*Task to complete*.
Some of the lines below need repeating. Reproduce exactly those between the lines holding "ATOM 72 O O" and "ATOM 114 O O", inclusive.

*Given information*.
>>>

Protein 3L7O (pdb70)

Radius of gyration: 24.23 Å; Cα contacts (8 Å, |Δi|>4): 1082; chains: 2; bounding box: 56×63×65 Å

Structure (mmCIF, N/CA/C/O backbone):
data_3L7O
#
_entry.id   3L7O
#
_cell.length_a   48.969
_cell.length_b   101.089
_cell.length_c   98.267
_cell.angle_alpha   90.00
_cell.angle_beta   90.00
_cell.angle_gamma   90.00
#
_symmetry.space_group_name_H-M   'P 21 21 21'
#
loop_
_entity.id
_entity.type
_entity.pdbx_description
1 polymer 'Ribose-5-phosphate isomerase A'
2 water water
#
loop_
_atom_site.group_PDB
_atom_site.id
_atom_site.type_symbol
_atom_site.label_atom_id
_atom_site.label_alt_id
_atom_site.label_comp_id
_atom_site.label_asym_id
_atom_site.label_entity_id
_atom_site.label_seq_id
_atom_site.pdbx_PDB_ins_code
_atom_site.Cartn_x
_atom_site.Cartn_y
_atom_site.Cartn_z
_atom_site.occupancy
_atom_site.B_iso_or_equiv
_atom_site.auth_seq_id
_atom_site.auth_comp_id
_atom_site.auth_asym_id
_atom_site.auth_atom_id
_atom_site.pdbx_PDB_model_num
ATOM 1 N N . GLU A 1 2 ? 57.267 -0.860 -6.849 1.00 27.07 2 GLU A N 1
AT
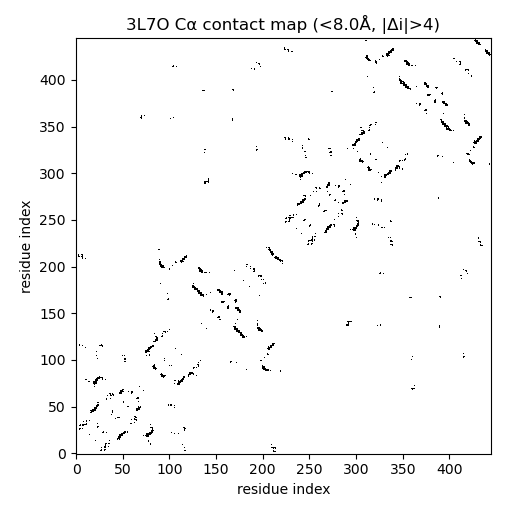OM 2 C CA . GLU A 1 2 ? 56.318 -0.173 -7.761 1.00 28.30 2 GLU A CA 1
ATOM 3 C C . GLU A 1 2 ? 55.653 -1.143 -8.774 1.00 28.10 2 GLU A C 1
ATOM 4 O O . GLU A 1 2 ? 54.375 -1.081 -9.054 1.00 24.19 2 GLU A O 1
ATOM 10 N N . GLU A 1 3 ? 56.528 -2.000 -9.344 1.00 27.76 3 GLU A N 1
ATOM 11 C CA . GLU A 1 3 ? 56.010 -3.061 -10.195 1.00 27.43 3 GLU A CA 1
ATOM 12 C C . GLU A 1 3 ? 55.185 -3.945 -9.284 1.00 23.08 3 GLU A C 1
ATOM 13 O O . GLU A 1 3 ? 54.110 -4.424 -9.746 1.00 21.33 3 GLU A O 1
ATOM 19 N N . LEU A 1 4 ? 55.689 -4.198 -8.038 1.00 21.44 4 LEU A N 1
ATOM 20 C CA . LEU A 1 4 ? 54.984 -5.111 -7.094 1.00 20.85 4 LEU A CA 1
ATOM 21 C C . LEU A 1 4 ? 53.664 -4.455 -6.715 1.00 19.60 4 LEU A C 1
ATOM 22 O O . LEU A 1 4 ? 52.688 -5.177 -6.523 1.00 18.13 4 LEU A O 1
ATOM 27 N N . LYS A 1 5 ? 53.636 -3.151 -6.547 1.00 18.58 5 LYS A N 1
ATOM 28 C CA . LYS A 1 5 ? 52.374 -2.466 -6.126 1.00 17.90 5 LYS A CA 1
ATOM 29 C C . LYS A 1 5 ? 51.395 -2.688 -7.237 1.00 18.91 5 LYS A C 1
ATOM 30 O O . LYS A 1 5 ? 50.183 -2.907 -6.991 1.00 17.56 5 LYS A O 1
ATOM 36 N N . LYS A 1 6 ? 51.826 -2.579 -8.495 1.00 16.51 6 LYS A N 1
ATOM 37 C CA . LYS A 1 6 ? 50.782 -2.773 -9.546 1.00 15.73 6 LYS A CA 1
ATOM 38 C C . LYS A 1 6 ? 50.268 -4.227 -9.496 1.00 17.50 6 LYS A C 1
ATOM 39 O O . LYS A 1 6 ? 49.126 -4.501 -9.736 1.00 17.46 6 LYS A O 1
ATOM 45 N N . ILE A 1 7 ? 51.178 -5.179 -9.358 1.00 16.45 7 ILE A N 1
ATOM 46 C CA . ILE A 1 7 ? 50.763 -6.597 -9.303 1.00 17.62 7 ILE A CA 1
ATOM 47 C C . ILE A 1 7 ? 49.751 -6.819 -8.109 1.00 16.02 7 ILE A C 1
ATOM 48 O O . ILE A 1 7 ? 48.744 -7.543 -8.237 1.00 15.56 7 ILE A O 1
ATOM 53 N N . ALA A 1 8 ? 50.022 -6.192 -6.979 1.00 14.54 8 ALA A N 1
ATOM 54 C CA . ALA A 1 8 ? 49.145 -6.285 -5.815 1.00 12.36 8 ALA A CA 1
ATOM 55 C C . ALA A 1 8 ? 47.741 -5.633 -6.088 1.00 13.95 8 ALA A C 1
ATOM 56 O O . ALA A 1 8 ? 46.686 -6.272 -5.774 1.00 13.62 8 ALA A O 1
ATOM 58 N N . GLY A 1 9 ? 47.717 -4.443 -6.669 1.00 13.09 9 GLY A N 1
ATOM 59 C CA . GLY A 1 9 ? 46.477 -3.788 -7.024 1.00 14.61 9 GLY A CA 1
ATOM 60 C C . GLY A 1 9 ? 45.651 -4.587 -8.059 1.00 15.92 9 GLY A C 1
ATOM 61 O O . GLY A 1 9 ? 44.424 -4.711 -7.920 1.00 14.96 9 GLY A O 1
ATOM 62 N N . VAL A 1 10 ? 46.327 -5.185 -9.046 1.00 12.16 10 VAL A N 1
ATOM 63 C CA . VAL A 1 10 ? 45.623 -6.028 -10.031 1.00 11.40 10 VAL A CA 1
ATOM 64 C C . VAL A 1 10 ? 45.110 -7.291 -9.294 1.00 12.07 10 VAL A C 1
ATOM 65 O O . VAL A 1 10 ? 44.016 -7.793 -9.624 1.00 13.25 10 VAL A O 1
ATOM 69 N N . ARG A 1 11 ? 45.933 -7.884 -8.424 1.00 12.20 11 ARG A N 1
ATOM 70 C CA . ARG A 1 11 ? 45.489 -9.106 -7.746 1.00 11.71 11 ARG A CA 1
ATOM 71 C C . ARG A 1 11 ? 44.200 -8.781 -6.910 1.00 13.07 11 ARG A C 1
ATOM 72 O O . ARG A 1 11 ? 43.227 -9.560 -6.869 1.00 14.30 11 ARG A O 1
ATOM 80 N N . ALA A 1 12 ? 44.117 -7.599 -6.300 1.00 11.38 12 ALA A N 1
ATOM 81 C CA . ALA A 1 12 ? 42.917 -7.300 -5.561 1.00 13.06 12 ALA A CA 1
ATOM 82 C C . ALA A 1 12 ? 41.672 -7.140 -6.482 1.00 14.37 12 ALA A C 1
ATOM 83 O O . ALA A 1 12 ? 40.535 -7.393 -6.079 1.00 12.52 12 ALA A O 1
ATOM 85 N N . ALA A 1 13 ? 41.897 -6.804 -7.765 1.00 14.82 13 ALA A N 1
ATOM 86 C CA . ALA A 1 13 ? 40.758 -6.597 -8.679 1.00 15.07 13 ALA A CA 1
ATOM 87 C C . ALA A 1 13 ? 40.162 -7.940 -9.013 1.00 16.48 13 ALA A C 1
ATOM 88 O O . ALA A 1 13 ? 39.044 -8.016 -9.494 1.00 17.62 13 ALA A O 1
ATOM 90 N N . GLN A 1 14 ? 40.877 -9.050 -8.756 1.00 14.29 14 GLN A N 1
ATOM 91 C CA . GLN A 1 14 ? 40.280 -10.380 -9.049 1.00 16.37 14 GLN A CA 1
ATOM 92 C C . GLN A 1 14 ? 39.033 -10.715 -8.162 1.00 15.20 14 GLN A C 1
ATOM 93 O O . GLN A 1 14 ? 38.112 -11.494 -8.611 1.00 17.49 14 GLN A O 1
ATOM 99 N N . TYR A 1 15 ? 38.880 -9.998 -7.019 1.00 15.04 15 TYR A N 1
ATOM 100 C CA . TYR A 1 15 ? 37.677 -10.140 -6.259 1.00 15.53 15 TYR A CA 1
ATOM 101 C C . TYR A 1 15 ? 36.440 -9.471 -6.864 1.00 16.46 15 TYR A C 1
ATOM 102 O O . TYR A 1 15 ? 35.323 -9.701 -6.384 1.00 18.06 15 TYR A O 1
ATOM 111 N N . VAL A 1 16 ? 36.632 -8.647 -7.891 1.00 14.75 16 VAL A N 1
ATOM 112 C CA . VAL A 1 16 ? 35.551 -7.986 -8.562 1.00 15.18 16 VAL A CA 1
ATOM 113 C C . VAL A 1 16 ? 34.991 -8.885 -9.688 1.00 17.41 16 VAL A C 1
ATOM 114 O O . VAL A 1 16 ? 35.735 -9.358 -10.515 1.00 16.24 16 VAL A O 1
ATOM 118 N N . GLU A 1 17 ? 33.654 -9.100 -9.677 1.00 17.91 17 GLU A N 1
ATOM 119 C CA . GLU A 1 17 ? 32.936 -9.942 -10.704 1.00 20.35 17 GLU A CA 1
ATOM 120 C C . GLU A 1 17 ? 31.801 -9.124 -11.283 1.00 19.16 17 GLU A C 1
ATOM 121 O O . GLU A 1 17 ? 31.338 -8.178 -10.660 1.00 17.39 17 GLU A O 1
ATOM 127 N N . ASP A 1 18 ? 31.361 -9.500 -12.506 1.00 20.95 18 ASP A N 1
ATOM 128 C CA . ASP A 1 18 ? 30.291 -8.881 -13.171 1.00 19.95 18 ASP A CA 1
ATOM 129 C C . ASP A 1 18 ? 29.098 -8.735 -12.270 1.00 19.43 18 ASP A C 1
ATOM 130 O O . ASP A 1 18 ? 28.765 -9.679 -11.523 1.00 19.79 18 ASP A O 1
ATOM 135 N N . GLY A 1 19 ? 28.392 -7.625 -12.409 1.00 20.88 19 GLY A N 1
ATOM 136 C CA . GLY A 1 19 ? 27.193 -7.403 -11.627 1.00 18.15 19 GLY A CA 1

<<<

*Your response*.
ATOM 72 O O . ARG A 1 11 ? 43.227 -9.560 -6.869 1.00 14.30 11 ARG A O 1
ATOM 80 N N . ALA A 1 12 ? 44.117 -7.599 -6.300 1.00 11.38 12 ALA A N 1
ATOM 81 C CA . ALA A 1 12 ? 42.917 -7.300 -5.561 1.00 13.06 12 ALA A CA 1
ATOM 82 C C . ALA A 1 12 ? 41.672 -7.140 -6.482 1.00 14.37 12 ALA A C 1
ATOM 83 O O . ALA A 1 12 ? 40.535 -7.393 -6.079 1.00 12.52 12 ALA A O 1
ATOM 85 N N . ALA A 1 13 ? 41.897 -6.804 -7.765 1.00 14.82 13 ALA A N 1
ATOM 86 C CA . ALA A 1 13 ? 40.758 -6.597 -8.679 1.00 15.07 13 ALA A CA 1
ATOM 87 C C . ALA A 1 13 ? 40.162 -7.940 -9.013 1.00 16.48 13 ALA A C 1
ATOM 88 O O . ALA A 1 13 ? 39.044 -8.016 -9.494 1.00 17.62 13 ALA A O 1
ATOM 90 N N . GLN A 1 14 ? 40.877 -9.050 -8.756 1.00 14.29 14 GLN A N 1
ATOM 91 C CA . GLN A 1 14 ? 40.280 -10.380 -9.049 1.00 16.37 14 GLN A CA 1
ATOM 92 C C . GLN A 1 14 ? 39.033 -10.715 -8.162 1.00 15.20 14 GLN A C 1
ATOM 93 O O . GLN A 1 14 ? 38.112 -11.494 -8.611 1.00 17.49 14 GLN A O 1
ATOM 99 N N . TYR A 1 15 ? 38.880 -9.998 -7.019 1.00 15.04 15 TYR A N 1
ATOM 100 C CA . TYR A 1 15 ? 37.677 -10.140 -6.259 1.00 15.53 15 TYR A CA 1
ATOM 101 C C . TYR A 1 15 ? 36.440 -9.471 -6.864 1.00 16.46 15 TYR A C 1
ATOM 102 O O . TYR A 1 15 ? 35.323 -9.701 -6.384 1.00 18.06 15 TYR A O 1
ATOM 111 N N . VAL A 1 16 ? 36.632 -8.647 -7.891 1.00 14.75 16 VAL A N 1
ATOM 112 C CA . VAL A 1 16 ? 35.551 -7.986 -8.562 1.00 15.18 16 VAL A CA 1
ATOM 113 C C . VAL A 1 16 ? 34.991 -8.885 -9.688 1.00 17.41 16 VAL A C 1
ATOM 114 O O . VAL A 1 16 ? 35.735 -9.358 -10.515 1.00 16.24 16 VAL A O 1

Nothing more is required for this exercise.